**What the task asks**
Pull out of the data below the stretch of lines bounded by the one containing "ATOM 131 O O" and the one containing "ATOM 141 O O", both bounds included, unchanged.

**Records for the task**
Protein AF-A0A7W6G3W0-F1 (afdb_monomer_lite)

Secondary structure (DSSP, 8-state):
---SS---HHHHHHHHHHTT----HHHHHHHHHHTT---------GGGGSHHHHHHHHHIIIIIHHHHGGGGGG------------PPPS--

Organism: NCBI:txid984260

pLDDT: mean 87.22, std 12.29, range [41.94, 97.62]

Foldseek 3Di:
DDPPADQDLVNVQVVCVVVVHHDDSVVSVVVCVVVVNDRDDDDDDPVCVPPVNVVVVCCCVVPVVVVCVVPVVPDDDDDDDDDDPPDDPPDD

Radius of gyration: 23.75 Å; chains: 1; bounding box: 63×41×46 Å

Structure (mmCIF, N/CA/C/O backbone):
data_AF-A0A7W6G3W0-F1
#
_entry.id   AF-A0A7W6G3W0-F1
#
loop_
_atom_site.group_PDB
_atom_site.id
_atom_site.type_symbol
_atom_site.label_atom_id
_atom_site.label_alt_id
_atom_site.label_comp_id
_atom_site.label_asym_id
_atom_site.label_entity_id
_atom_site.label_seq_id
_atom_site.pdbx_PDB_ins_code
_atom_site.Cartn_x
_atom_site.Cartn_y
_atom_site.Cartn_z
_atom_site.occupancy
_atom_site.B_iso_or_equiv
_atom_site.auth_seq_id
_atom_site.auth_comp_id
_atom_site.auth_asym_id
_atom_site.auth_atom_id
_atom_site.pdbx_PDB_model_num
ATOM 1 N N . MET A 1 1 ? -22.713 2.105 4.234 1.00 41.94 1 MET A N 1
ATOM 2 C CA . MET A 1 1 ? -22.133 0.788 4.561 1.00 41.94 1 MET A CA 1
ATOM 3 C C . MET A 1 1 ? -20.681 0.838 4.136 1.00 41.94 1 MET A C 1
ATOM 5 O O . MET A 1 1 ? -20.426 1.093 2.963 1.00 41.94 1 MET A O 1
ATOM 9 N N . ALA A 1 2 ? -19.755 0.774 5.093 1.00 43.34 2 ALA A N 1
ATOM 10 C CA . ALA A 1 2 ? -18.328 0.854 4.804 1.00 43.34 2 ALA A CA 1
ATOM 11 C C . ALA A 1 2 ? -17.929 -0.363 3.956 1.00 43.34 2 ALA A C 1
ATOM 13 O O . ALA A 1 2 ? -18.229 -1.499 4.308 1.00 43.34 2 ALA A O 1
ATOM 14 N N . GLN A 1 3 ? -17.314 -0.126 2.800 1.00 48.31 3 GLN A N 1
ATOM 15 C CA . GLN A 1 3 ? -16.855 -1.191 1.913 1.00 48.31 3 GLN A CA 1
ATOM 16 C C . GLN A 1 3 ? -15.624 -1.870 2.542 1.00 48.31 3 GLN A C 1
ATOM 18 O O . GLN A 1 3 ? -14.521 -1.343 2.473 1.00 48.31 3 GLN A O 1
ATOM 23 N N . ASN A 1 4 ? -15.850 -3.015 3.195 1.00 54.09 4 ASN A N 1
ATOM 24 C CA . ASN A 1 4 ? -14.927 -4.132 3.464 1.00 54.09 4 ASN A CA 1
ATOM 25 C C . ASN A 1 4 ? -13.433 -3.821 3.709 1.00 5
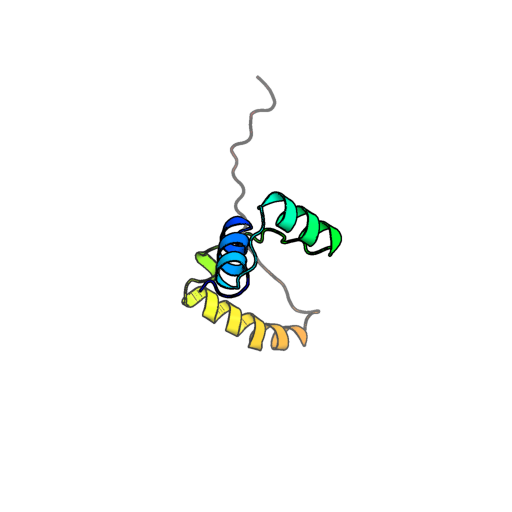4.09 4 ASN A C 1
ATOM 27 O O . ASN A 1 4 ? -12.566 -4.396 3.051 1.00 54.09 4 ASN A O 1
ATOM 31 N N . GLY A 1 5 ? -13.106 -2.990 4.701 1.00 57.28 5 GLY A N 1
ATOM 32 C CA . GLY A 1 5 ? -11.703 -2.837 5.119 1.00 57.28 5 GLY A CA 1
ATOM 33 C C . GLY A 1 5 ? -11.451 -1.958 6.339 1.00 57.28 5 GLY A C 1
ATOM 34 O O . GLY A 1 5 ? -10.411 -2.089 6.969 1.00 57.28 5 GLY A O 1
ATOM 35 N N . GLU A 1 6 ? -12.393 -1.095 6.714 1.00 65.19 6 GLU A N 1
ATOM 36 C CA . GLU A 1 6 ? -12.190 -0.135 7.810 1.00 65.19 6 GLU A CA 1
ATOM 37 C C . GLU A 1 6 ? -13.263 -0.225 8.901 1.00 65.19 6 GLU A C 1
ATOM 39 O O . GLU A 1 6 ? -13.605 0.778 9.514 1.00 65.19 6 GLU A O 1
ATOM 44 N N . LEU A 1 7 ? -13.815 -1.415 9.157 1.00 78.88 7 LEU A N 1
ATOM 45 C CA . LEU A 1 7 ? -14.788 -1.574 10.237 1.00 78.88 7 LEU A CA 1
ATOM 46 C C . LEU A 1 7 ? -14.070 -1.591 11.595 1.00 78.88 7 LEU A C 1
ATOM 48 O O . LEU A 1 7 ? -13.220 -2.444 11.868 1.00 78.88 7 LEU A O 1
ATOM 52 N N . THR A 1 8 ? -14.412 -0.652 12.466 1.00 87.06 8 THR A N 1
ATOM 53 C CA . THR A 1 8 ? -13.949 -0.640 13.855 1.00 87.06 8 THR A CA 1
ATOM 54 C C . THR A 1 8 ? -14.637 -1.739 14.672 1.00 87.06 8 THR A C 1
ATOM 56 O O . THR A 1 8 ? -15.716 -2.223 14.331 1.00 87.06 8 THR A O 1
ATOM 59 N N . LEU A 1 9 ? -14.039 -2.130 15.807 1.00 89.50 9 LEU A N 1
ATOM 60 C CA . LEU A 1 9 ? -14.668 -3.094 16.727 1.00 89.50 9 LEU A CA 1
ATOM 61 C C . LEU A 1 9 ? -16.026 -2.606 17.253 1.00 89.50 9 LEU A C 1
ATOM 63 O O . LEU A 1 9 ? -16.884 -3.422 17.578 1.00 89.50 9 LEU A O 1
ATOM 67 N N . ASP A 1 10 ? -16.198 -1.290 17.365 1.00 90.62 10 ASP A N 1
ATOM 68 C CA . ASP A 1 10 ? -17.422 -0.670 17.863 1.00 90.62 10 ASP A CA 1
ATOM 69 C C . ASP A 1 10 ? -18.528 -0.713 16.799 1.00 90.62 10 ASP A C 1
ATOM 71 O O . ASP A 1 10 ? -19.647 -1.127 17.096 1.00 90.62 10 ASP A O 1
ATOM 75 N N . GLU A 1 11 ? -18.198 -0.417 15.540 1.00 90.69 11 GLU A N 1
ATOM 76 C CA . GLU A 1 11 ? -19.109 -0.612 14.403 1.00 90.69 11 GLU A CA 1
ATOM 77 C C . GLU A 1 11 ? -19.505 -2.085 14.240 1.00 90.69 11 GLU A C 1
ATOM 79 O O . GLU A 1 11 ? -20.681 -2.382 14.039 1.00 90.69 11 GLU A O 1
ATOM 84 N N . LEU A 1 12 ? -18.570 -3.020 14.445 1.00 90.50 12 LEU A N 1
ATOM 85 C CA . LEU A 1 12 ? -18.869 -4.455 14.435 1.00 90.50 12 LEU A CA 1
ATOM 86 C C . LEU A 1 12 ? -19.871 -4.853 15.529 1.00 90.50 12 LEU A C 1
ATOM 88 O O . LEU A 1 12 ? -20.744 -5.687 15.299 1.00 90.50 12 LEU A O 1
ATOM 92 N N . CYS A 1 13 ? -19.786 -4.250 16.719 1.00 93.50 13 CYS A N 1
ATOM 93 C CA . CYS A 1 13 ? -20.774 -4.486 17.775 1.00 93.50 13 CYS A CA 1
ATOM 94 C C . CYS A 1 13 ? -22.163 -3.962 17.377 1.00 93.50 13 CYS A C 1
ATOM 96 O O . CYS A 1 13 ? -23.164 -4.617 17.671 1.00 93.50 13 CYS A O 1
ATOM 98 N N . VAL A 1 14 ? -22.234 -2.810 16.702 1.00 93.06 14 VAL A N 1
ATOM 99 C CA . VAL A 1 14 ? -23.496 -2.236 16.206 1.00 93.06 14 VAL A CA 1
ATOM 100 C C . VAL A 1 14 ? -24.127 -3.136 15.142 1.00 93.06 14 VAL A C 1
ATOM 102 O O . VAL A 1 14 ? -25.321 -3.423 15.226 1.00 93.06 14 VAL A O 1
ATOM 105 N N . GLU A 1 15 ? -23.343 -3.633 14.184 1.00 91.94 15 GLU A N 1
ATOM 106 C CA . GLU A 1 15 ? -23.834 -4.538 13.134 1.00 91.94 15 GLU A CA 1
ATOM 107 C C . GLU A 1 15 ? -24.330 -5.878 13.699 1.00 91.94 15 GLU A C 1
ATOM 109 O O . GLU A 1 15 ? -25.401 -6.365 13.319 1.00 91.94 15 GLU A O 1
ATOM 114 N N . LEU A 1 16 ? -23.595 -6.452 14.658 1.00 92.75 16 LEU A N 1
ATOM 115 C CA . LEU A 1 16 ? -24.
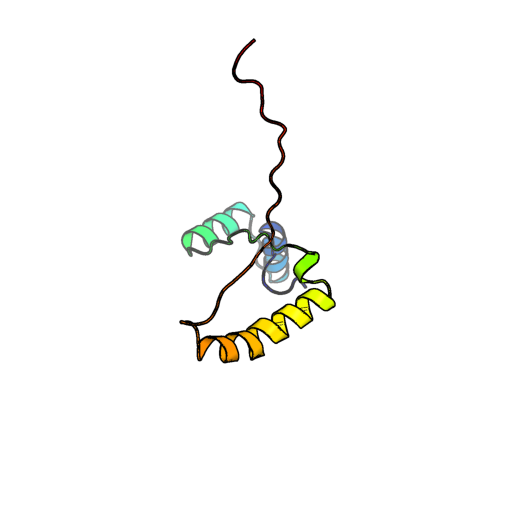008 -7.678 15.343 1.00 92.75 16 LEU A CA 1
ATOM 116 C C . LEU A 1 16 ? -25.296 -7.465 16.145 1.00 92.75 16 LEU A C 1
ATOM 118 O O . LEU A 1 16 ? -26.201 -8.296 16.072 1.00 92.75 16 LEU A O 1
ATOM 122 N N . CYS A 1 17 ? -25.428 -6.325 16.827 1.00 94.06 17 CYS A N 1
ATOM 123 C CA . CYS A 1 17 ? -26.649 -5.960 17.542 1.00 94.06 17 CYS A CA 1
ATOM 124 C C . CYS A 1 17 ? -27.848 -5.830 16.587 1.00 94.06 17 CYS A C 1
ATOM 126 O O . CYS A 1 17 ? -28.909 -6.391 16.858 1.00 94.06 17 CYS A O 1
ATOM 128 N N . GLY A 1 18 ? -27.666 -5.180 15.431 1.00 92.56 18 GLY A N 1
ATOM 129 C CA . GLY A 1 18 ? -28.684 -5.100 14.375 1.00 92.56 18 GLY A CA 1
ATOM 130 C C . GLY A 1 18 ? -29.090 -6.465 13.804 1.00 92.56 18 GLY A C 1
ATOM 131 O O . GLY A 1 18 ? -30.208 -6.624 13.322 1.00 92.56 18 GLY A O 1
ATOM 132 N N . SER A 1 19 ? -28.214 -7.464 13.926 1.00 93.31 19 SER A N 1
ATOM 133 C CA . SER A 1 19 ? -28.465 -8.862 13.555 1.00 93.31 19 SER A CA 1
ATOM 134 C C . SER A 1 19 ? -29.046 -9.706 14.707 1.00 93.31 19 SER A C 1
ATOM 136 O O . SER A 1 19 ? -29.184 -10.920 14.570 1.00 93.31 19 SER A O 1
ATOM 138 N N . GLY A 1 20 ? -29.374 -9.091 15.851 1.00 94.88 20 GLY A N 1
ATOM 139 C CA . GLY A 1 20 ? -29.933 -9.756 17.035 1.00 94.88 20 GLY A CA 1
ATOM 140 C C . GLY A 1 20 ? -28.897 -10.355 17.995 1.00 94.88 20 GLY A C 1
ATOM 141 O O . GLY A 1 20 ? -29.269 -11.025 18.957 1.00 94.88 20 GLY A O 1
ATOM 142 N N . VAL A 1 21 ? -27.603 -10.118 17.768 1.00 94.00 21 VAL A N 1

**Solved problem**
ATOM 131 O O . GLY A 1 18 ? -30.208 -6.624 13.322 1.00 92.56 18 GLY A O 1
ATOM 132 N N . SER A 1 19 ? -28.214 -7.464 13.926 1.00 93.31 19 SER A N 1
ATOM 133 C CA . SER A 1 19 ? -28.465 -8.862 13.555 1.00 93.31 19 SER A CA 1
ATOM 134 C C . SER A 1 19 ? -29.046 -9.706 14.707 1.00 93.31 19 SER A C 1
ATOM 136 O O . SER A 1 19 ? -29.184 -10.920 14.570 1.00 93.31 19 SER A O 1
ATOM 138 N N . GLY A 1 20 ? -29.374 -9.091 15.851 1.00 94.88 20 GLY A N 1
ATOM 139 C CA . GLY A 1 20 ? -29.933 -9.756 17.035 1.00 94.88 20 GLY A CA 1
ATOM 140 C C . GLY A 1 20 ? -28.897 -10.355 17.995 1.00 94.88 20 GLY A C 1
ATOM 141 O O . GLY A 1 20 ? -29.269 -11.025 18.957 1.00 94.88 20 GLY A O 1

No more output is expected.